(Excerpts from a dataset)
____________________
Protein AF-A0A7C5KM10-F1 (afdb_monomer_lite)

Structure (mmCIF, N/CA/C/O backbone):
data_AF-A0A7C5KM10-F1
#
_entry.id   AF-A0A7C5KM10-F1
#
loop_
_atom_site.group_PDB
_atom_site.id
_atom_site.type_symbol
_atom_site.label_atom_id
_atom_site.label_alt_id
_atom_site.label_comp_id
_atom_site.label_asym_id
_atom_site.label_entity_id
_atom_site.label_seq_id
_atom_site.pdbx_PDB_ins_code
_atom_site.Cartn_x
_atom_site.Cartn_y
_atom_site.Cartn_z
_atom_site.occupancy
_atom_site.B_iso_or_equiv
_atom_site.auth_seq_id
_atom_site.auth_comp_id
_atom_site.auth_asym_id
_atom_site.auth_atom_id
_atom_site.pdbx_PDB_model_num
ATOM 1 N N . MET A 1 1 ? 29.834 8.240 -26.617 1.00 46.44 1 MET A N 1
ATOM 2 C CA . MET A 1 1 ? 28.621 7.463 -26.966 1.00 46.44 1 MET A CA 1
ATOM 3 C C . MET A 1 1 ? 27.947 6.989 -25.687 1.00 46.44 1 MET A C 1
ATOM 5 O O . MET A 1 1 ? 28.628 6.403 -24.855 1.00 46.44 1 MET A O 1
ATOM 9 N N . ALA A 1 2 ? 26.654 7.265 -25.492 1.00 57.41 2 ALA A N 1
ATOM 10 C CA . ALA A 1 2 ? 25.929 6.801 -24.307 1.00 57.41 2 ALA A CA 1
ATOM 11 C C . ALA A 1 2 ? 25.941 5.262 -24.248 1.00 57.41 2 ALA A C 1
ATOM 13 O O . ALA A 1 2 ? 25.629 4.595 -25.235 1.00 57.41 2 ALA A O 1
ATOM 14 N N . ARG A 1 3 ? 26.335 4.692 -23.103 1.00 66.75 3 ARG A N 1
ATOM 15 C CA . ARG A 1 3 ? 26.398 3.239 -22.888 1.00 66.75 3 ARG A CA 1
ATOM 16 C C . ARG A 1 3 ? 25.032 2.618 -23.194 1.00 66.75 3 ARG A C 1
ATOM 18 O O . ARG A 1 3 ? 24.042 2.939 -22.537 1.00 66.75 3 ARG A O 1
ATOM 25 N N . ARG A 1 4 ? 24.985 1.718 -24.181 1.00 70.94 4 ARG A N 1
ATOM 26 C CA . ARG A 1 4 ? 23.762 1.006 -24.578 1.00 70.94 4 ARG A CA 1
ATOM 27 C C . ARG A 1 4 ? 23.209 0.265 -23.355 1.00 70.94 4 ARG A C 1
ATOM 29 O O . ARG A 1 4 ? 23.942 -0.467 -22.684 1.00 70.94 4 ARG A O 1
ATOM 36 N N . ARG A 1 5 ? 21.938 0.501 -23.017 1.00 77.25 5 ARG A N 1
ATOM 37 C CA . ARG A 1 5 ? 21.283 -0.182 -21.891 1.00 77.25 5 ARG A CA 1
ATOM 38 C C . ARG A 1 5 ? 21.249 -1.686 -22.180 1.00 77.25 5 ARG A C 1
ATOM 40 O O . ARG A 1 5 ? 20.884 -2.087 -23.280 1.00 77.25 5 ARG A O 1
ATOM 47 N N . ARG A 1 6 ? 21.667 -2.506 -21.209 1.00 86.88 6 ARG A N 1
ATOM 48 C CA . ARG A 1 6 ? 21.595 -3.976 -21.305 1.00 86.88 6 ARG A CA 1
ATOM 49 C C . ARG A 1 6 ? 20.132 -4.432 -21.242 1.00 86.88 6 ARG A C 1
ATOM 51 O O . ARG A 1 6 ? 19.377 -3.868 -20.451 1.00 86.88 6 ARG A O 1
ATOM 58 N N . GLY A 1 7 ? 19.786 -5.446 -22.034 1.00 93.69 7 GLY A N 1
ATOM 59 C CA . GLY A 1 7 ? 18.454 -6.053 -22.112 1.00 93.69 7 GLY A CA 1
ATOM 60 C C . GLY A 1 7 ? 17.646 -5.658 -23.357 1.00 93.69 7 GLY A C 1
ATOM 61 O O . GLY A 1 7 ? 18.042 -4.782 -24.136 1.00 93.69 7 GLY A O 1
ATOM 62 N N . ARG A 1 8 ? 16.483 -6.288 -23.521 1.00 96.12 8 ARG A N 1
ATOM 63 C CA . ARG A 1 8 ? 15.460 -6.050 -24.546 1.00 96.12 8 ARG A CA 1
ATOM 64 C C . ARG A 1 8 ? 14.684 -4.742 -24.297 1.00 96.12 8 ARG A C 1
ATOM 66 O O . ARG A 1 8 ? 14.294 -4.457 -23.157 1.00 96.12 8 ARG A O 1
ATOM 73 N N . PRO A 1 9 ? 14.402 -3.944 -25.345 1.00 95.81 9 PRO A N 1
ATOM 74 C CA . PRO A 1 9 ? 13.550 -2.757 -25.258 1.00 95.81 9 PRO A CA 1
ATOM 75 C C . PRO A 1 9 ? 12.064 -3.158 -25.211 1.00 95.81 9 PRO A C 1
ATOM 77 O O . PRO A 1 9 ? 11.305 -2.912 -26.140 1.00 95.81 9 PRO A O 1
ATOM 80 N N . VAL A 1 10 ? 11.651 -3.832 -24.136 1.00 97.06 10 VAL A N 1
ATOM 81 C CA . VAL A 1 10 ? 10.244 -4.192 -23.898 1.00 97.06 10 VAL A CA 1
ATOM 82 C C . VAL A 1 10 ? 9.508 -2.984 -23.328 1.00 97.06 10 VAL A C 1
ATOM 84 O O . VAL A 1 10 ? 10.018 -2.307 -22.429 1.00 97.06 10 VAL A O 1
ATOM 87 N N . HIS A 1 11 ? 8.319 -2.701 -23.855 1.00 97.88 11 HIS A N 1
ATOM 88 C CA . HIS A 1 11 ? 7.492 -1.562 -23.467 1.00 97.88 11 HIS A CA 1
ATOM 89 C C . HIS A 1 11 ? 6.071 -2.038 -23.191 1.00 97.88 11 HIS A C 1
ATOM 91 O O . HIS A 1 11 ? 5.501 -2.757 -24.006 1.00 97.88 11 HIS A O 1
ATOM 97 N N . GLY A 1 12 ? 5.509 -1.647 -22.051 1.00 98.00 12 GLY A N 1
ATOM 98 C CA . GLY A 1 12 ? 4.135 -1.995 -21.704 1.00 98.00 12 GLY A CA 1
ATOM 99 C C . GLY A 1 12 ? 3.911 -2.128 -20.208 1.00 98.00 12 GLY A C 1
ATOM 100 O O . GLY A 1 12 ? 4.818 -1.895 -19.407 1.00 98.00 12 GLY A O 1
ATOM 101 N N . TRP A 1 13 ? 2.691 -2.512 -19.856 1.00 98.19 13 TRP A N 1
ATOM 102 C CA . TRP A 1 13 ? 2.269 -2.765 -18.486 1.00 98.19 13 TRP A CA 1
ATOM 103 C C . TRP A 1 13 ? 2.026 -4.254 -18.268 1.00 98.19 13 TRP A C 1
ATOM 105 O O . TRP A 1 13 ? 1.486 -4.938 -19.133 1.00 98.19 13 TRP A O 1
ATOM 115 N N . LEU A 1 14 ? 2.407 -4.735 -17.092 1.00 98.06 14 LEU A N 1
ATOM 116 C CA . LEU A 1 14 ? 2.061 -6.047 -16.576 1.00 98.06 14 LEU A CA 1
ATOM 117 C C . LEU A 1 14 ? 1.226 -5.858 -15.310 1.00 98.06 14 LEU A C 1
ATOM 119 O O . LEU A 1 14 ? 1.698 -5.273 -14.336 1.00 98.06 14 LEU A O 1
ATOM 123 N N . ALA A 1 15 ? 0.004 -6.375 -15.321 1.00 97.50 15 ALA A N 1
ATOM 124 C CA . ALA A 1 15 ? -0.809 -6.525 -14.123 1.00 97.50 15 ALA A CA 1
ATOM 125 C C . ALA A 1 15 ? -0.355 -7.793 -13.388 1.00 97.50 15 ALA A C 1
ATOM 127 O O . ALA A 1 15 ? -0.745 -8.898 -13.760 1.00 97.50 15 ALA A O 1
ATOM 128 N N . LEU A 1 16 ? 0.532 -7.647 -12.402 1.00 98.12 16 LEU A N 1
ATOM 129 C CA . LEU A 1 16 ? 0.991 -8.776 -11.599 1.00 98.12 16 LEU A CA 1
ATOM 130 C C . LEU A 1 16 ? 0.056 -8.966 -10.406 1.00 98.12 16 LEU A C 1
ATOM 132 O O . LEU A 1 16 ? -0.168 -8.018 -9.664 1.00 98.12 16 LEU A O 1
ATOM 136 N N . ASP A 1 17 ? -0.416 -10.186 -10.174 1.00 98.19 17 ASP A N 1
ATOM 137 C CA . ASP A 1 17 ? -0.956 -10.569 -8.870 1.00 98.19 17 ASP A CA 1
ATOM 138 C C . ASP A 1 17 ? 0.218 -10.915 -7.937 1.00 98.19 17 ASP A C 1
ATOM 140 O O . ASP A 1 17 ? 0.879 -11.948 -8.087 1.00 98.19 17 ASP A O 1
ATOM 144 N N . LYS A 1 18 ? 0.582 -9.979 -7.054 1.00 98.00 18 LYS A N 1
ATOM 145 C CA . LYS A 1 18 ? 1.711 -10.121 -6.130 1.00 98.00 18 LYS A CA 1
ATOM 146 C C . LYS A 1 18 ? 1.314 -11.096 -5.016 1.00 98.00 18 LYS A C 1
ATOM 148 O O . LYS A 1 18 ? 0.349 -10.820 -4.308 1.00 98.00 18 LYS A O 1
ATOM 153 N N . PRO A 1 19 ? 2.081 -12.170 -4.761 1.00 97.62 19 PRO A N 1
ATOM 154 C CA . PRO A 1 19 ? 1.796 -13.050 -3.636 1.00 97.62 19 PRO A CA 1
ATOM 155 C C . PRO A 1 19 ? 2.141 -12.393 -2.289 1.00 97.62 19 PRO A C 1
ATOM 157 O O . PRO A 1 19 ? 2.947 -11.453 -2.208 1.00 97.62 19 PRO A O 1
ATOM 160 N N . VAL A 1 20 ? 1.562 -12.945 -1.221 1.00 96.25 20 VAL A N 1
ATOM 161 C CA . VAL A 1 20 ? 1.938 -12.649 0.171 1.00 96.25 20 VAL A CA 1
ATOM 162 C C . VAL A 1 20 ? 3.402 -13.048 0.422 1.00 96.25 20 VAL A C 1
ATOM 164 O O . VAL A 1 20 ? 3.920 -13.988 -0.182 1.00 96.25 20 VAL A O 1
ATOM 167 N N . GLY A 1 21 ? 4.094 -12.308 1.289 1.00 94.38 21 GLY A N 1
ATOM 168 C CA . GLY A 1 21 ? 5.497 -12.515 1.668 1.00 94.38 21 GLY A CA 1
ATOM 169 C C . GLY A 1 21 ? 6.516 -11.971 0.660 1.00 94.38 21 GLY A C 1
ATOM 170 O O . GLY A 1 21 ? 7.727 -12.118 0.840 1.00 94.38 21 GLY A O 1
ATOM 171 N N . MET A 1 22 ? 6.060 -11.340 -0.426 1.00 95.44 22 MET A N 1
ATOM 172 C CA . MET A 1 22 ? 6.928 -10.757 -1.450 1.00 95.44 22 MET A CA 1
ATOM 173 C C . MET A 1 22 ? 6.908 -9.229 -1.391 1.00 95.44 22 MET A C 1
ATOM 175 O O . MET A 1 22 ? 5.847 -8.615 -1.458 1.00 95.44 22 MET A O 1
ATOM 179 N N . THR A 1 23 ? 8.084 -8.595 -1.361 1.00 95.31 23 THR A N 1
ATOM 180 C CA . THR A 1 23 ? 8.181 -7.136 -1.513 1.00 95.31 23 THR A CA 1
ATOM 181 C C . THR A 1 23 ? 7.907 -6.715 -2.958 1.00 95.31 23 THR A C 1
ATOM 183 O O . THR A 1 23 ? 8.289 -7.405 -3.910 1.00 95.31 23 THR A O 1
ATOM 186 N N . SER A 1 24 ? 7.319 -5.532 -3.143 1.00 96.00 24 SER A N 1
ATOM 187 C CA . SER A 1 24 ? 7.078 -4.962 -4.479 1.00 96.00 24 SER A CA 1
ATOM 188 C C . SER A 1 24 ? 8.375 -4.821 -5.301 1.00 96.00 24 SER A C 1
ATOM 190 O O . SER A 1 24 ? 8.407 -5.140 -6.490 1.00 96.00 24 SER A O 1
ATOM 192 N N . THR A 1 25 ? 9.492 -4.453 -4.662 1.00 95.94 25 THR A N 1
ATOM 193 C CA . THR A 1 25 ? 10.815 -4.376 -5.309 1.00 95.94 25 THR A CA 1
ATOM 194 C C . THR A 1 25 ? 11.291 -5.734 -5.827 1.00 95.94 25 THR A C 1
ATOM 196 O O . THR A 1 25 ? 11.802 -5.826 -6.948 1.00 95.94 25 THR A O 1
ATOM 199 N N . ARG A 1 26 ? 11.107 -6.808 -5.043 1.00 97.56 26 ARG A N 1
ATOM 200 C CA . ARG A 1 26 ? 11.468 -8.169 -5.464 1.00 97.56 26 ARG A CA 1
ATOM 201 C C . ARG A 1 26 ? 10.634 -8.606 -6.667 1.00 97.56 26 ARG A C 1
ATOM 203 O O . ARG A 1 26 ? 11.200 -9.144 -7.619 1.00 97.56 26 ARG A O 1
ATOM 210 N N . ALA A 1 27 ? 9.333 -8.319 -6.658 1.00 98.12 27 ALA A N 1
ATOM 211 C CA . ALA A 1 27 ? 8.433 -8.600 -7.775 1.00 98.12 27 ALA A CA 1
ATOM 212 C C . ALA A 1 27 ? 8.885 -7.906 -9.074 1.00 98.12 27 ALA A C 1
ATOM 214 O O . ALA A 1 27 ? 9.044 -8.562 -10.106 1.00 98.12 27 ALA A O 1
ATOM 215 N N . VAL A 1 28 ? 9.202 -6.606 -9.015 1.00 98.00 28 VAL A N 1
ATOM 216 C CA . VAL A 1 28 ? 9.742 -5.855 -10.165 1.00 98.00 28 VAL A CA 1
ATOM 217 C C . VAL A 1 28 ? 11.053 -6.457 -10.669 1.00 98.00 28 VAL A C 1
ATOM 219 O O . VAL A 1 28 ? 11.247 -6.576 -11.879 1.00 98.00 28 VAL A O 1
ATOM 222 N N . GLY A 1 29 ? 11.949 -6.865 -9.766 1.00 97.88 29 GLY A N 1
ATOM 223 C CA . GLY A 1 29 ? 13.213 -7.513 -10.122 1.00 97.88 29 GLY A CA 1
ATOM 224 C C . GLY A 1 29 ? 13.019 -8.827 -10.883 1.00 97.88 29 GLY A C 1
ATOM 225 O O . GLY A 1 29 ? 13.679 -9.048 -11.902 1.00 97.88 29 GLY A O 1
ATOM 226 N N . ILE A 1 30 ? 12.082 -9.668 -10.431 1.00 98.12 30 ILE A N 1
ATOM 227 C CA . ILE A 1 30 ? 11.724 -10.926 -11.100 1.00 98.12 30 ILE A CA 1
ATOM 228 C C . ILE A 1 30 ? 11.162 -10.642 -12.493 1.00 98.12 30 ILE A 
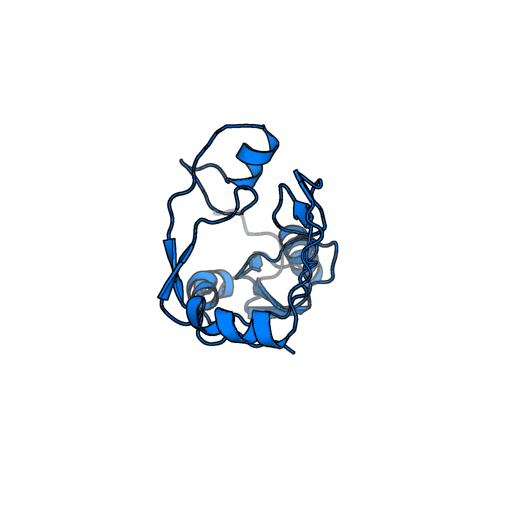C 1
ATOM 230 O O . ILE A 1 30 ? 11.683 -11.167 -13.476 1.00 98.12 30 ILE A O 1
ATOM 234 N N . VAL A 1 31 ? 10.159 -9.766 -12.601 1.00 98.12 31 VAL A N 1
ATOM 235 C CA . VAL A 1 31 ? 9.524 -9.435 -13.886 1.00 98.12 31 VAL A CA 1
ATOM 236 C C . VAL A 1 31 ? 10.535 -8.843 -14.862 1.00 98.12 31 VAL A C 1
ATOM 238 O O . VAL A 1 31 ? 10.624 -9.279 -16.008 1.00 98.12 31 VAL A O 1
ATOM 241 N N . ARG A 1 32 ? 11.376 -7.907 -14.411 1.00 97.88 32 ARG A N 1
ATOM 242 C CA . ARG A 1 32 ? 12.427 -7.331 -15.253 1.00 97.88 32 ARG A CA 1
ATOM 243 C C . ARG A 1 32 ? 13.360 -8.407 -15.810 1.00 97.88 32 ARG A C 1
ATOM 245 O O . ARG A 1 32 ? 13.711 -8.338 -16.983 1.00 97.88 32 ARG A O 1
____________________
**Task objective:** Which lines belong in the answer? Exactly those from the first line of the entries through the line holding "ATOM 47 N N", inclusive, copied unchanged.

**Result:**
Protein AF-A0A7C5KM10-F1 (afdb_monomer_lite)

Structure (mmCIF, N/CA/C/O backbone):
data_AF-A0A7C5KM10-F1
#
_entry.id   AF-A0A7C5KM10-F1
#
loop_
_atom_site.group_PDB
_atom_site.id
_atom_site.type_symbol
_atom_site.label_atom_id
_atom_site.label_alt_id
_atom_site.label_comp_id
_atom_site.label_asym_id
_atom_site.label_entity_id
_atom_site.label_seq_id
_atom_site.pdbx_PDB_ins_code
_atom_site.Cartn_x
_atom_site.Cartn_y
_atom_site.Cartn_z
_atom_site.occupancy
_atom_site.B_iso_or_equiv
_atom_site.auth_seq_id
_atom_site.auth_comp_id
_atom_site.auth_asym_id
_atom_site.auth_atom_id
_atom_site.pdbx_PDB_model_num
ATOM 1 N N . MET A 1 1 ? 29.834 8.240 -26.617 1.00 46.44 1 MET A N 1
ATOM 2 C CA . MET A 1 1 ? 28.621 7.463 -26.966 1.00 46.44 1 MET A CA 1
ATOM 3 C C . MET A 1 1 ? 27.947 6.989 -25.687 1.00 46.44 1 MET A C 1
ATOM 5 O O . MET A 1 1 ? 28.628 6.403 -24.855 1.00 46.44 1 MET A O 1
ATOM 9 N N . ALA A 1 2 ? 26.654 7.265 -25.492 1.00 57.41 2 ALA A N 1
ATOM 10 C CA . ALA A 1 2 ? 25.929 6.801 -24.307 1.00 57.41 2 ALA A CA 1
ATOM 11 C C . ALA A 1 2 ? 25.941 5.262 -24.248 1.00 57.41 2 ALA A C 1
ATOM 13 O O . ALA A 1 2 ? 25.629 4.595 -25.235 1.00 57.41 2 ALA A O 1
ATOM 14 N N . ARG A 1 3 ? 26.335 4.692 -23.103 1.00 66.75 3 ARG A N 1
ATOM 15 C CA . ARG A 1 3 ? 26.398 3.239 -22.888 1.00 66.75 3 ARG A CA 1
ATOM 16 C C . ARG A 1 3 ? 25.032 2.618 -23.194 1.00 66.75 3 ARG A C 1
ATOM 18 O O . ARG A 1 3 ? 24.042 2.939 -22.537 1.00 66.75 3 ARG A O 1
ATOM 25 N N . ARG A 1 4 ? 24.985 1.718 -24.181 1.00 70.94 4 ARG A N 1
ATOM 26 C CA . ARG A 1 4 ? 23.762 1.006 -24.578 1.00 70.94 4 ARG A CA 1
ATOM 27 C C . ARG A 1 4 ? 23.209 0.265 -23.355 1.00 70.94 4 ARG A C 1
ATOM 29 O O . ARG A 1 4 ? 23.942 -0.467 -22.684 1.00 70.94 4 ARG A O 1
ATOM 36 N N . ARG A 1 5 ? 21.938 0.501 -23.017 1.00 77.25 5 ARG A N 1
ATOM 37 C CA . ARG A 1 5 ? 21.283 -0.182 -21.891 1.00 77.25 5 ARG A CA 1
ATOM 38 C C . ARG A 1 5 ? 21.249 -1.686 -22.180 1.00 77.25 5 ARG A C 1
ATOM 40 O O . ARG A 1 5 ? 20.884 -2.087 -23.280 1.00 77.25 5 ARG A O 1
ATOM 47 N N . ARG A 1 6 ? 21.667 -2.506 -21.209 1.00 86.88 6 ARG A N 1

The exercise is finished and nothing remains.